Let's watch it to Oblivion music in slo-mo.
Things and Stuff
This is a Scissors play, i.e. it's a counter to the defense selling out against a pass. On a normal down against normal quarters this play is going into the teeth of MSU's defense. State will normally pack this area with linebackers so much that offenses don't even bother attacking them there. That's why their Double-A gaps blitz works so well; the last place the opponent is likely to be throwing is where the defense just evacuated (and there are safeties around to hold it down if that happens). Passing down defense is the same idea: they use their own tendency to create a tendency they can exploit.
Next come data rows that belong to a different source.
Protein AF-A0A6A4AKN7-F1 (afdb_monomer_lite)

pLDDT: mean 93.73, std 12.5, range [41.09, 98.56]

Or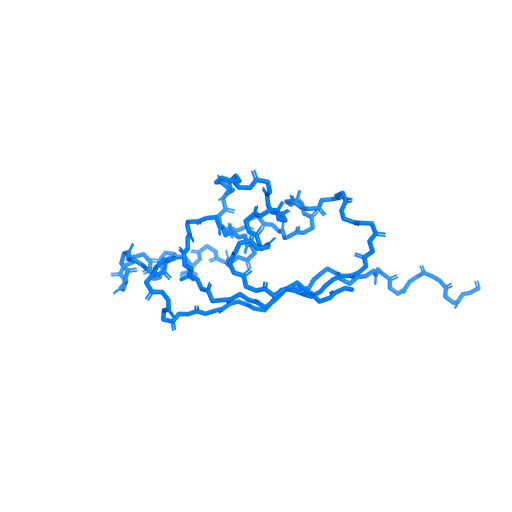ganism: NCBI:txid129364

Secondary structure (DSSP, 8-state):
-EEESHHHHHHHTTT----TTS-HHHH-TT-SS-EEEEEE--SS---S--HHHHHHHHHH-TTTTTSSS-EEEEEEPPP-----

InterPro domains:
  IPR002791 Damage-control phosphatase ARMT1-like, metal-binding domain [PF01937] (1-57)
  IPR036075 Damage-control phosphatase ARMT1-like, metal-binding domain superfamily [SSF111321] (1-50)
  IPR039763 Damage-control phosphatase ARMT1 [PTHR12260] (1-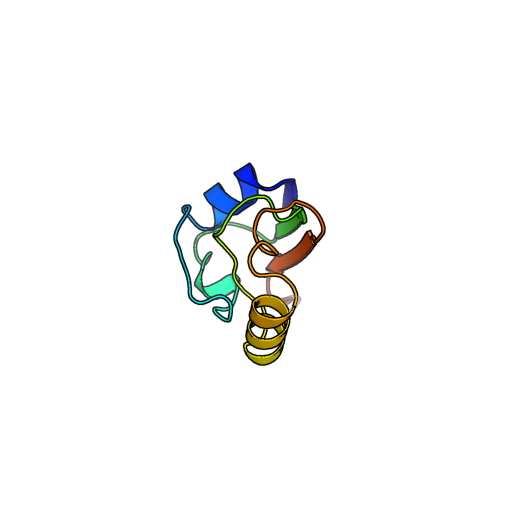76)

Foldseek 3Di:
DEAEEDVSVCVQQVVDQDDQAADSCRSRVPDPAKYKYKYQQQDRHHHNDDPVRVVVCCVVPVCRRRPRPDIDIDIDHPPPDDPD

Radius of gyration: 13.65 Å; chains: 1; bounding box: 38×24×37 Å

Structure (mmCIF, N/CA/C/O backbone):
data_AF-A0A6A4AKN7-F1
#
_entry.id   AF-A0A6A4AKN7-F1
#
loop_
_atom_site.group_PDB
_atom_site.id
_atom_site.type_symbol
_atom_site.label_atom_id
_atom_site.label_alt_id
_atom_site.label_comp_id
_atom_site.label_asym_id
_atom_site.label_entity_id
_atom_site.label_seq_id
_atom_site.pdbx_PDB_ins_code
_atom_site.Cartn_x
_atom_site.Cartn_y
_atom_site.Cartn_z
_atom_site.occupancy
_atom_site.B_iso_or_equiv
_atom_site.auth_seq_id
_atom_site.auth_comp_id
_atom_site.auth_asym_id
_atom_site.auth_atom_id
_atom_site.pdbx_PDB_model_num
ATOM 1 N N . VAL A 1 1 ? -3.035 6.932 13.974 1.00 97.38 1 VAL A N 1
ATOM 2 C CA . VAL A 1 1 ? -1.614 6.486 13.959 1.00 97.38 1 VAL A CA 1
ATOM 3 C C . VAL A 1 1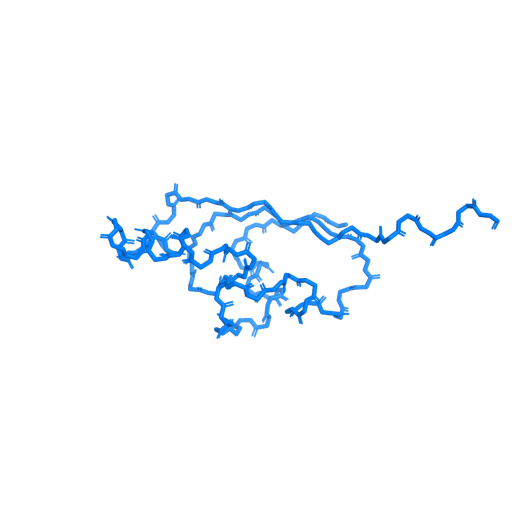 ? -0.967 6.833 12.627 1.00 97.38 1 VAL A C 1
ATOM 5 O O . VAL A 1 1 ? -1.616 6.694 11.600 1.00 97.38 1 VAL A O 1
ATOM 8 N N . ILE A 1 2 ? 0.293 7.277 12.625 1.00 98.25 2 ILE A N 1
ATOM 9 C CA . ILE A 1 2 ? 1.062 7.477 11.386 1.00 98.25 2 ILE A CA 1
ATOM 10 C C . ILE A 1 2 ? 2.047 6.320 11.222 1.00 98.25 2 ILE A C 1
ATOM 12 O O . ILE A 1 2 ? 2.905 6.101 12.074 1.00 98.25 2 ILE A O 1
ATOM 16 N N . ILE A 1 3 ? 1.937 5.597 10.111 1.00 98.25 3 ILE A N 1
ATOM 17 C CA . ILE A 1 3 ? 2.783 4.453 9.768 1.00 98.25 3 ILE A CA 1
ATOM 18 C C . ILE A 1 3 ? 3.794 4.915 8.720 1.00 98.25 3 ILE A C 1
ATOM 20 O O . ILE A 1 3 ? 3.419 5.298 7.615 1.00 98.25 3 ILE A O 1
ATOM 24 N N . LYS A 1 4 ? 5.086 4.904 9.054 1.00 98.50 4 LYS A N 1
ATOM 25 C CA . LYS A 1 4 ? 6.144 5.402 8.163 1.00 98.50 4 LYS A CA 1
ATOM 26 C C . LYS A 1 4 ? 6.981 4.262 7.596 1.00 98.50 4 LYS A C 1
ATOM 28 O O . LYS A 1 4 ? 7.514 3.450 8.350 1.00 98.50 4 LYS A O 1
ATOM 33 N N . GLY A 1 5 ? 7.185 4.295 6.283 1.00 98.31 5 GLY A N 1
ATOM 34 C CA . GLY A 1 5 ? 8.172 3.482 5.583 1.00 98.31 5 GLY A CA 1
ATOM 35 C C . GLY A 1 5 ? 7.699 2.080 5.199 1.00 98.31 5 GLY A C 1
ATOM 36 O 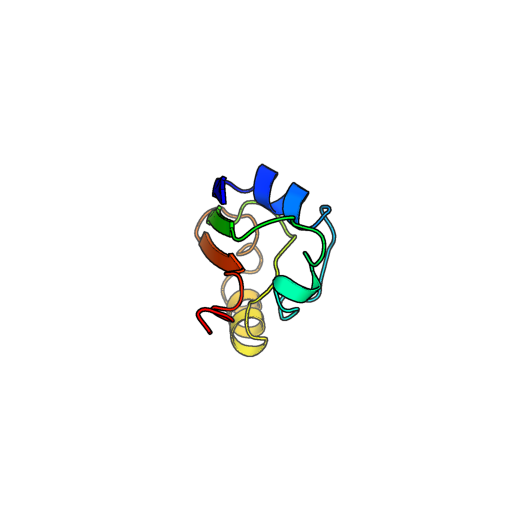O . GLY A 1 5 ? 6.660 1.590 5.635 1.00 98.31 5 GLY A O 1
ATOM 37 N N . ASP A 1 6 ? 8.509 1.437 4.359 1.00 98.38 6 ASP A N 1
ATOM 38 C CA . ASP A 1 6 ? 8.186 0.165 3.707 1.00 98.38 6 ASP A CA 1
ATOM 39 C C . ASP A 1 6 ? 8.060 -1.006 4.693 1.00 98.38 6 ASP A C 1
ATOM 41 O O . ASP A 1 6 ? 7.101 -1.766 4.621 1.00 98.38 6 ASP A O 1
ATOM 45 N N . LEU A 1 7 ? 8.963 -1.108 5.678 1.00 98.38 7 LEU A N 1
ATOM 46 C CA . LEU A 1 7 ? 8.933 -2.200 6.658 1.00 98.38 7 LEU A CA 1
ATOM 47 C C . LEU A 1 7 ? 7.648 -2.197 7.497 1.00 98.38 7 LEU A C 1
ATOM 49 O O . LEU A 1 7 ? 7.044 -3.246 7.710 1.00 98.38 7 LEU A O 1
ATOM 53 N N . ASN A 1 8 ? 7.217 -1.024 7.966 1.00 98.38 8 ASN A N 1
ATOM 54 C CA . ASN A 1 8 ? 5.990 -0.929 8.752 1.00 98.38 8 ASN A CA 1
ATOM 55 C C . ASN A 1 8 ? 4.754 -1.217 7.897 1.00 98.38 8 ASN A C 1
ATOM 57 O O . ASN A 1 8 ? 3.820 -1.843 8.384 1.00 98.38 8 ASN A O 1
ATOM 61 N N . TYR A 1 9 ? 4.766 -0.829 6.621 1.00 98.38 9 TYR A N 1
ATOM 62 C CA . TYR A 1 9 ? 3.694 -1.175 5.692 1.00 98.38 9 TYR A CA 1
ATOM 63 C C . TYR A 1 9 ? 3.627 -2.681 5.411 1.00 98.38 9 TYR A C 1
ATOM 65 O O . TYR A 1 9 ? 2.551 -3.263 5.435 1.00 98.38 9 TYR A O 1
ATOM 73 N N . ARG A 1 10 ? 4.771 -3.351 5.225 1.00 98.31 10 ARG A N 1
ATOM 74 C CA . ARG A 1 10 ? 4.810 -4.815 5.090 1.00 98.31 10 ARG A CA 1
ATOM 75 C C . ARG A 1 10 ? 4.233 -5.501 6.325 1.00 98.31 10 ARG A C 1
ATOM 77 O O . ARG A 1 10 ? 3.379 -6.366 6.190 1.00 98.31 10 ARG A O 1
ATOM 84 N N . ARG A 1 11 ? 4.622 -5.064 7.530 1.00 98.00 11 ARG A N 1
ATOM 85 C CA . ARG A 1 11 ? 4.037 -5.559 8.792 1.00 98.00 11 ARG A CA 1
ATOM 86 C C . ARG A 1 11 ? 2.528 -5.315 8.867 1.00 98.00 11 ARG A C 1
ATOM 88 O O . ARG A 1 11 ? 1.804 -6.183 9.340 1.00 98.00 11 ARG A O 1
ATOM 95 N N . LEU A 1 12 ? 2.062 -4.166 8.378 1.00 97.50 12 LEU A N 1
ATOM 96 C CA . LEU A 1 12 ? 0.643 -3.818 8.319 1.00 97.50 12 LEU A CA 1
ATOM 97 C C . LEU A 1 12 ? -0.155 -4.741 7.387 1.00 97.50 12 LEU A C 1
ATOM 99 O O . LEU A 1 12 ? -1.305 -5.022 7.673 1.00 97.50 12 LEU A O 1
ATOM 103 N N . LEU A 1 13 ? 0.440 -5.234 6.300 1.00 97.94 13 LEU A N 1
ATOM 104 C CA . LEU A 1 13 ? -0.217 -6.174 5.380 1.00 97.94 13 LEU A CA 1
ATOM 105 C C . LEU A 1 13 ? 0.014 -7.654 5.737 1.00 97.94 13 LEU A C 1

This little RB screen is a good way to break the cycle.
Design-wise the play is hardly different from four verts (with the traditional Harbaugh outlets planned into at least one route). Verts often has a RB leaking out either on a swing or angling like this under the coverage, since an emergency pass to any of the four downfield receivers would be a dangerous prospect. Except this play flips that narrative; the receivers going deep draw off the coverage and the leaking RB pass is the main thing, set up by the center trundling downfield. Harbaugh took the skeleton of the world's greatest "go long" play that's designed to force you to throw to the running back, and turned it into an old fashioned anti-blitz screen.
The cool thing is it retains that anti-blitz property. Had Michigan caught them in the double-A gaps blitz here then Glasgow doesn't even have to work downfield to get his block; he can delay, then slip by the blitzers and escort his back down the field. The QB just has to get it out before the rush hits home.
And over the DL's arms. Natch. Ah well, I bet we'll see it again.